Transcribe, without any alteration, only the lines that begin at the line containing "ATOM 235 N N" and run to the last line below.

## Records shown
╭──

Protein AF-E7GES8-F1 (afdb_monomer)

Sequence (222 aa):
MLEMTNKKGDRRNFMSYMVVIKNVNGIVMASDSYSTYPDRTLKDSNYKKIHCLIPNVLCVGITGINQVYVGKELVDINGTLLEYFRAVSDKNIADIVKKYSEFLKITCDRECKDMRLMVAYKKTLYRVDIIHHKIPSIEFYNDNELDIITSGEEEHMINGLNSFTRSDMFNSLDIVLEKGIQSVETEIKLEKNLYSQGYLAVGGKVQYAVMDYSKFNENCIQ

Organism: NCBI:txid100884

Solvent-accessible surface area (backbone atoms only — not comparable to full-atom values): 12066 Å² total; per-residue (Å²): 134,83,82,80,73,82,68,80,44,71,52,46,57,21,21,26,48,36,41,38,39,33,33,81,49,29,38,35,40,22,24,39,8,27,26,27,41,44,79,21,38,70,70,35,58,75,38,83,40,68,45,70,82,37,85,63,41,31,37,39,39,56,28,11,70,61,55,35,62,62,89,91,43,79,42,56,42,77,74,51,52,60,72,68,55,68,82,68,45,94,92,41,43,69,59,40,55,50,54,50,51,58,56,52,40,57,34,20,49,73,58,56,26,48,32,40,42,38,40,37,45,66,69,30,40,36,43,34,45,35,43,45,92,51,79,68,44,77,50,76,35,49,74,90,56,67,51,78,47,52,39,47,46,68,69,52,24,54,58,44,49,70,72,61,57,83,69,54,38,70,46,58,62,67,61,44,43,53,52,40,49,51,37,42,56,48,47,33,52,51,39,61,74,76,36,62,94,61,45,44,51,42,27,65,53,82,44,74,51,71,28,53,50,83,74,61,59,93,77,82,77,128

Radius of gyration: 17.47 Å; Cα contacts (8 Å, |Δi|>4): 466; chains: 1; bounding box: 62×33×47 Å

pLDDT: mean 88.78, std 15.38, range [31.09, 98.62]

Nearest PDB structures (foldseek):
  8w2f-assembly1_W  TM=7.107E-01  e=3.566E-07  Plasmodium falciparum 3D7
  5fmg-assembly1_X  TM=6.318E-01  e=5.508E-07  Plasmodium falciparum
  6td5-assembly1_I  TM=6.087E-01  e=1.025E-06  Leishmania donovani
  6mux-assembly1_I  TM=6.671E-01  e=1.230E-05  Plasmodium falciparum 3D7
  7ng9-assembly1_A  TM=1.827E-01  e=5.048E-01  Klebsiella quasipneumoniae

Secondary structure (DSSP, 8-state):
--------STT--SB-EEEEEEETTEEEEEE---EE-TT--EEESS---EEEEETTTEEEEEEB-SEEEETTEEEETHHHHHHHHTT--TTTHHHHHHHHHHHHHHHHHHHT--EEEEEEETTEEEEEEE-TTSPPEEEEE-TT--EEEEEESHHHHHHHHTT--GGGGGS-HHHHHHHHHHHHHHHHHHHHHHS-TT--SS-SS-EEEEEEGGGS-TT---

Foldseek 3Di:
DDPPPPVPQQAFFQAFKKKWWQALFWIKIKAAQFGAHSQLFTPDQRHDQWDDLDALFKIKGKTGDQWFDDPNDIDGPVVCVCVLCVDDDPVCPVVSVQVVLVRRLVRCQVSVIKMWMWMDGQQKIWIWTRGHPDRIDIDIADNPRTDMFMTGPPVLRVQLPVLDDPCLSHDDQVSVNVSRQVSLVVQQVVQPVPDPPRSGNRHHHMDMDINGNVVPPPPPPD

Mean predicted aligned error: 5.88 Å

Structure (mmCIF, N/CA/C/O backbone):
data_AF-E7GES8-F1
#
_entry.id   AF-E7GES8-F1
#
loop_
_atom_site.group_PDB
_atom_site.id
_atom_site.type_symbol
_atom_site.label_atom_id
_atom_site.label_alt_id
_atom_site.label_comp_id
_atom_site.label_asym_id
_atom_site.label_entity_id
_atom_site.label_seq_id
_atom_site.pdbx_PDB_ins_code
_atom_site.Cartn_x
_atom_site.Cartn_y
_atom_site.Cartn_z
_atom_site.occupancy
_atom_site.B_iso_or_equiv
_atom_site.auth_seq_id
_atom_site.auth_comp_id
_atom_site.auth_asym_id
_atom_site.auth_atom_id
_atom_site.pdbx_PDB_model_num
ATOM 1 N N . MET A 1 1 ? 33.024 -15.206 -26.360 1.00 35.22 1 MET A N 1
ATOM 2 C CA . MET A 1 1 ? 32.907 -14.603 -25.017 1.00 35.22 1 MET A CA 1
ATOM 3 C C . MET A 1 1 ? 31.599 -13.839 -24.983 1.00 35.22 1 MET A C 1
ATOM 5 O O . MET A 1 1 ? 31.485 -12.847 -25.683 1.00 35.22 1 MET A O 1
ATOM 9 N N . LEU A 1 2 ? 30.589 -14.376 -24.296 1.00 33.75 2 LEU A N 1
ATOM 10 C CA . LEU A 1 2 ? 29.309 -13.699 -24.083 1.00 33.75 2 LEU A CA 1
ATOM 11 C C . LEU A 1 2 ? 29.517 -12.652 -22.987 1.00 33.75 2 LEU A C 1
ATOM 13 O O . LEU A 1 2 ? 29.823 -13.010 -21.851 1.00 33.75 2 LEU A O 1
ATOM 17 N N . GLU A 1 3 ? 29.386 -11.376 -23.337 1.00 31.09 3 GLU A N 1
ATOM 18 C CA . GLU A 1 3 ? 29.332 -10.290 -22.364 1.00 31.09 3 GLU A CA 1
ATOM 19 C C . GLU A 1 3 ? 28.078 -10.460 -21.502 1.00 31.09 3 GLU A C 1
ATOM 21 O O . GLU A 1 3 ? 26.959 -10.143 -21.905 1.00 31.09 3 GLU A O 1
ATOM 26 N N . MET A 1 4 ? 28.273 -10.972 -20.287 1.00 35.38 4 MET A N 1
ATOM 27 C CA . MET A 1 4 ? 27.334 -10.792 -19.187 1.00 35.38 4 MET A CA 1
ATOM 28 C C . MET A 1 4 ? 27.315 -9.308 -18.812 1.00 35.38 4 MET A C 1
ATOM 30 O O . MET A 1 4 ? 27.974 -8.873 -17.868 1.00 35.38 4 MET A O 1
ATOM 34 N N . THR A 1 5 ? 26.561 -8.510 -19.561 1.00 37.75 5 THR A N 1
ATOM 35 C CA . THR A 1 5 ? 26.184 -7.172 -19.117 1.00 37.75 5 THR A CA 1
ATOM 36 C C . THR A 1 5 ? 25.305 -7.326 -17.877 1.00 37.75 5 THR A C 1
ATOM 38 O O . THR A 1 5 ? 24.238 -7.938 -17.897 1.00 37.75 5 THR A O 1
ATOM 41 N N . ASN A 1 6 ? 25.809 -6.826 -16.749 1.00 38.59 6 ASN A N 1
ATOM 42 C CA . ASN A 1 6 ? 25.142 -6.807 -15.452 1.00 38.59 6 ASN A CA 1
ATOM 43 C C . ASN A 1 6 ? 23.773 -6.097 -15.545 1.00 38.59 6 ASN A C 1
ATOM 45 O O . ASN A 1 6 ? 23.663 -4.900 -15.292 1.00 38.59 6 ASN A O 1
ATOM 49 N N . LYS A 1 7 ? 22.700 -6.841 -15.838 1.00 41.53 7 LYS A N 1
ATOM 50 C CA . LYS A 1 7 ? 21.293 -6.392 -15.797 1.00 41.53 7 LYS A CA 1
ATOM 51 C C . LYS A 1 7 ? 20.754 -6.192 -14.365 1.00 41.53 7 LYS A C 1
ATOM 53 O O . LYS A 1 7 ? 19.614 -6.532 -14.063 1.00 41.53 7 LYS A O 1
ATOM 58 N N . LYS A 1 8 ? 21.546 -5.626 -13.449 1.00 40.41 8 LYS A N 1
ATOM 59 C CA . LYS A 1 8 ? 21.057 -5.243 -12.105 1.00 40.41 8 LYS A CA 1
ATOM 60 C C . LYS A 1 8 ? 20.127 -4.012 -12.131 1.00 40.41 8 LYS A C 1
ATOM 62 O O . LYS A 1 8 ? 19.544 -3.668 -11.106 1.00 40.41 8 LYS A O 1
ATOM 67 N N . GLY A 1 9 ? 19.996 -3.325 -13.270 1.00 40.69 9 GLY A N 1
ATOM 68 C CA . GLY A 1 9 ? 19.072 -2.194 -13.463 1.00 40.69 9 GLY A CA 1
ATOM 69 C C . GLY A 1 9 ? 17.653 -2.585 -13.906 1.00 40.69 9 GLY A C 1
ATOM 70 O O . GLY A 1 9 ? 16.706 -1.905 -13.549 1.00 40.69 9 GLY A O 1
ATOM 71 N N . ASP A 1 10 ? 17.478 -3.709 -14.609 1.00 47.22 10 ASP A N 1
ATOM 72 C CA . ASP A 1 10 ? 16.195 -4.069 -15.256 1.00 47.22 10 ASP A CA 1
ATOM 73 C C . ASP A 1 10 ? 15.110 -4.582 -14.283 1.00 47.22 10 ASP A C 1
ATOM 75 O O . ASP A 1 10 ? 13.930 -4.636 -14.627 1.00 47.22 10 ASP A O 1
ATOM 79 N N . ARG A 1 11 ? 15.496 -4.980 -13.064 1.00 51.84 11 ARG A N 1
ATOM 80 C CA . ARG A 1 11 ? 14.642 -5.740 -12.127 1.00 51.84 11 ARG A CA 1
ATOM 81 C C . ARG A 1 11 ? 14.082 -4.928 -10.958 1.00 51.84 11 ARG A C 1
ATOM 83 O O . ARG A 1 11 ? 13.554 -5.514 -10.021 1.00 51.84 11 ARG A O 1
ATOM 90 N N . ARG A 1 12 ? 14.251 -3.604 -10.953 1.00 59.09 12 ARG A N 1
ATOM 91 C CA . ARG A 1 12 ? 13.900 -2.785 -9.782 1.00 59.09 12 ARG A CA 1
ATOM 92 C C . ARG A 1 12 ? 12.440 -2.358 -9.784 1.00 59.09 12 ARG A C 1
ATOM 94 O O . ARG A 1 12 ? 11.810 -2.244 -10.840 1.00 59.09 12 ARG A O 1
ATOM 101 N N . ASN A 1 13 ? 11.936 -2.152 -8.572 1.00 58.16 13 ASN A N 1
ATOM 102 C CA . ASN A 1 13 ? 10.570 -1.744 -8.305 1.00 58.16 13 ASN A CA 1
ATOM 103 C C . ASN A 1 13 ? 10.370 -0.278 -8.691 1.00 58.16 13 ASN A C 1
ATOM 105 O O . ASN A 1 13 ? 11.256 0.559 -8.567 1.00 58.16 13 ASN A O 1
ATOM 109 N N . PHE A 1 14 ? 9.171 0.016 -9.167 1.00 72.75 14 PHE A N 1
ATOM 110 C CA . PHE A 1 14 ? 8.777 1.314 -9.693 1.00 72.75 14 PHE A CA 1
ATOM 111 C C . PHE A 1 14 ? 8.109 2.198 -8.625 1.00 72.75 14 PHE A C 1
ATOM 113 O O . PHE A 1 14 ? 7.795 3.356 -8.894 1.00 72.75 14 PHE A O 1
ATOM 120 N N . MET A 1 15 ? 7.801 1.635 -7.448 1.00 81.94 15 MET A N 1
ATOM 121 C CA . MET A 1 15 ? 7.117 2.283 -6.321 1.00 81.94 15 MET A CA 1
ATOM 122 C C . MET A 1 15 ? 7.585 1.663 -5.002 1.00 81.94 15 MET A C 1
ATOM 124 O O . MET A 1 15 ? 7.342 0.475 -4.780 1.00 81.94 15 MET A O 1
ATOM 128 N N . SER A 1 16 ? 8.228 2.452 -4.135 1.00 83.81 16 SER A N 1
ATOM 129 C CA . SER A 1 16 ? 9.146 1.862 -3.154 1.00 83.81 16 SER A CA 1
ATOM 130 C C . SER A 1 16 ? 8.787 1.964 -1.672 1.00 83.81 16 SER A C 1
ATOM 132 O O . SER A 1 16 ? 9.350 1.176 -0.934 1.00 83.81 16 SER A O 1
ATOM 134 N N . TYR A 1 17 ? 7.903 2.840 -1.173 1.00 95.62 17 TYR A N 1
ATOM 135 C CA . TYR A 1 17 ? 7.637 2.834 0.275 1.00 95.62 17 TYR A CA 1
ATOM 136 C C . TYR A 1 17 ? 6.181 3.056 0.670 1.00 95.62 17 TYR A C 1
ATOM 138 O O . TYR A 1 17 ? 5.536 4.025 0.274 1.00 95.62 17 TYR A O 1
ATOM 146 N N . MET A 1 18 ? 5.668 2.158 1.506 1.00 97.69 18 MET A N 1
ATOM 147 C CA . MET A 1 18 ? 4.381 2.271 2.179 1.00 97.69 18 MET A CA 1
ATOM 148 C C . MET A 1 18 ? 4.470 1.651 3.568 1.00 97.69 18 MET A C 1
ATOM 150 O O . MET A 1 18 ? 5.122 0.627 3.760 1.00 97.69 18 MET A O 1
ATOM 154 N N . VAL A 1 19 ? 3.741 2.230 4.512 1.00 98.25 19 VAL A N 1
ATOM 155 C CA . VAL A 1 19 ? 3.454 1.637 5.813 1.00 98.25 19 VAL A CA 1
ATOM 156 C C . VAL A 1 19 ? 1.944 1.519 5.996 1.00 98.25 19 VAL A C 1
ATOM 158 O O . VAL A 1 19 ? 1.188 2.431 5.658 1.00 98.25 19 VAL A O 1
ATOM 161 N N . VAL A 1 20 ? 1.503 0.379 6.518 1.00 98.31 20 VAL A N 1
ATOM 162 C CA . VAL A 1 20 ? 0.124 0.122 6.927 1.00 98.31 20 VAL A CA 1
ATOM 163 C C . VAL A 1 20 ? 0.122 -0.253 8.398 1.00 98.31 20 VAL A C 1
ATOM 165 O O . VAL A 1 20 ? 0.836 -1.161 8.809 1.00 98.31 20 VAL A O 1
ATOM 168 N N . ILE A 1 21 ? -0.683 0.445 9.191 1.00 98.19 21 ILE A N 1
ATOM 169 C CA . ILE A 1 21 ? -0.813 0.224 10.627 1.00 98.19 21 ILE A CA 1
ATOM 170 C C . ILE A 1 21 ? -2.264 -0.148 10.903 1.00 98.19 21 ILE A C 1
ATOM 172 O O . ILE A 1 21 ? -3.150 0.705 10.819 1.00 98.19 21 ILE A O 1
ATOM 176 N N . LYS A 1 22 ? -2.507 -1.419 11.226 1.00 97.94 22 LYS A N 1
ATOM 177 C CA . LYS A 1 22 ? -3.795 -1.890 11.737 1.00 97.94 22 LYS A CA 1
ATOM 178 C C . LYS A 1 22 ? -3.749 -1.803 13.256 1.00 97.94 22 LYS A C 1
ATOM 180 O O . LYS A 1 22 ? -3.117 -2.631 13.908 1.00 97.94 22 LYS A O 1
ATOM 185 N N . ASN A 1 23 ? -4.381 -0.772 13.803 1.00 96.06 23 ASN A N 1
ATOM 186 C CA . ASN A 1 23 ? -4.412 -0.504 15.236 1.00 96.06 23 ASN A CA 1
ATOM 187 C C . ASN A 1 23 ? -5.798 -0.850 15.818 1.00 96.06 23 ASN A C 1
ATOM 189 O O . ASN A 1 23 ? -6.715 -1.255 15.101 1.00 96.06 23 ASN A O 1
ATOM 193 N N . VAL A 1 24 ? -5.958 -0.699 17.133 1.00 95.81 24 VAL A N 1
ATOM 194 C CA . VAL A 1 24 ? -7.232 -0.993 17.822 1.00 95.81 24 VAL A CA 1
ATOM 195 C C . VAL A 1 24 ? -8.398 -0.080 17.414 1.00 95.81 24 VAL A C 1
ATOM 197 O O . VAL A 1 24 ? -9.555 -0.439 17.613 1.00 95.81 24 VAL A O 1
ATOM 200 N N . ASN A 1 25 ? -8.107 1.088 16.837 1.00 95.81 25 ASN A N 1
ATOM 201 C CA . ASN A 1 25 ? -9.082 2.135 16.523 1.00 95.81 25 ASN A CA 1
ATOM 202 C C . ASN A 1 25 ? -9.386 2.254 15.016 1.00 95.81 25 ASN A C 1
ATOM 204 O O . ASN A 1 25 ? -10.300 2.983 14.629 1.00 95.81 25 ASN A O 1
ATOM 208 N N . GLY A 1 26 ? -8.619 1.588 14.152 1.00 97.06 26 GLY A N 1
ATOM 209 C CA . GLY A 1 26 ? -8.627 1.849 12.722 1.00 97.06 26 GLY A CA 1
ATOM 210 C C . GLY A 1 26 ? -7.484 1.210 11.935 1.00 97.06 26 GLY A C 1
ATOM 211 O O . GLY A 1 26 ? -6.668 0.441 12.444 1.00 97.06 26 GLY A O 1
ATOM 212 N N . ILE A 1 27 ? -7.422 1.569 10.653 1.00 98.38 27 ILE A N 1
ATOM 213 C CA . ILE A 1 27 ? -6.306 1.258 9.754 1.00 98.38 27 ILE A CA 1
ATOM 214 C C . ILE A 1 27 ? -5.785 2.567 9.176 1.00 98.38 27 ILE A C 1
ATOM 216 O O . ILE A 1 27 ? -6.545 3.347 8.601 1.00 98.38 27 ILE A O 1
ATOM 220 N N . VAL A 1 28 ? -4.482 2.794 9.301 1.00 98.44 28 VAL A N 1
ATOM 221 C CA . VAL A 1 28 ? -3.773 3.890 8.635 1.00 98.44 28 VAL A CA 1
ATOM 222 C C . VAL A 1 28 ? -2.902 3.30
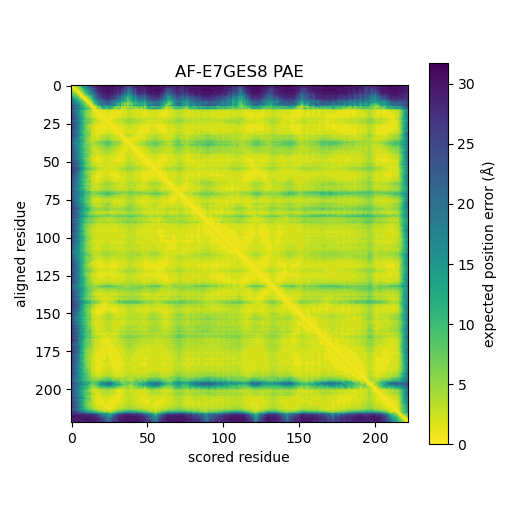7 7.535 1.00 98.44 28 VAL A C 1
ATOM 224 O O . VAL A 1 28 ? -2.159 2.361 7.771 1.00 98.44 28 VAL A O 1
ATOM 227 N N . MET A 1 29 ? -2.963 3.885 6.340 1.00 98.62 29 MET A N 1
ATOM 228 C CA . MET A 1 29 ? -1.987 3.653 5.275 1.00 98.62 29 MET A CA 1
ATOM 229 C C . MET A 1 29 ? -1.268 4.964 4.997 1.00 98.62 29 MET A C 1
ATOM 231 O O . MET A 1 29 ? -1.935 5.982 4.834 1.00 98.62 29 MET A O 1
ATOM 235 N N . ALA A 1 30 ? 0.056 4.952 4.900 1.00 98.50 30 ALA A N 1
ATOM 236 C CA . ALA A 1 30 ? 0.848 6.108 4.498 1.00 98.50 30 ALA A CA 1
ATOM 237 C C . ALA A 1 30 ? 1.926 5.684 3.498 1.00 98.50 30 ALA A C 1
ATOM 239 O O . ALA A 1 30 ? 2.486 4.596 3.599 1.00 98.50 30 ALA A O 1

╰──

## Written response
ATOM 235 N N . ALA A 1 30 ? 0.056 4.952 4.900 1.00 98.50 30 ALA A N 1
ATOM 236 C CA . ALA A 1 30 ? 0.848 6.108 4.498 1.00 98.50 30 ALA A CA 1
ATOM 237 C C . ALA A 1 30 ? 1.926 5.684 3.498 1.00 98.50 30 ALA A C 1
ATOM 239 O O . ALA A 1 30 ? 2.486 4.596 3.599 1.00 98.50 30 ALA A O 1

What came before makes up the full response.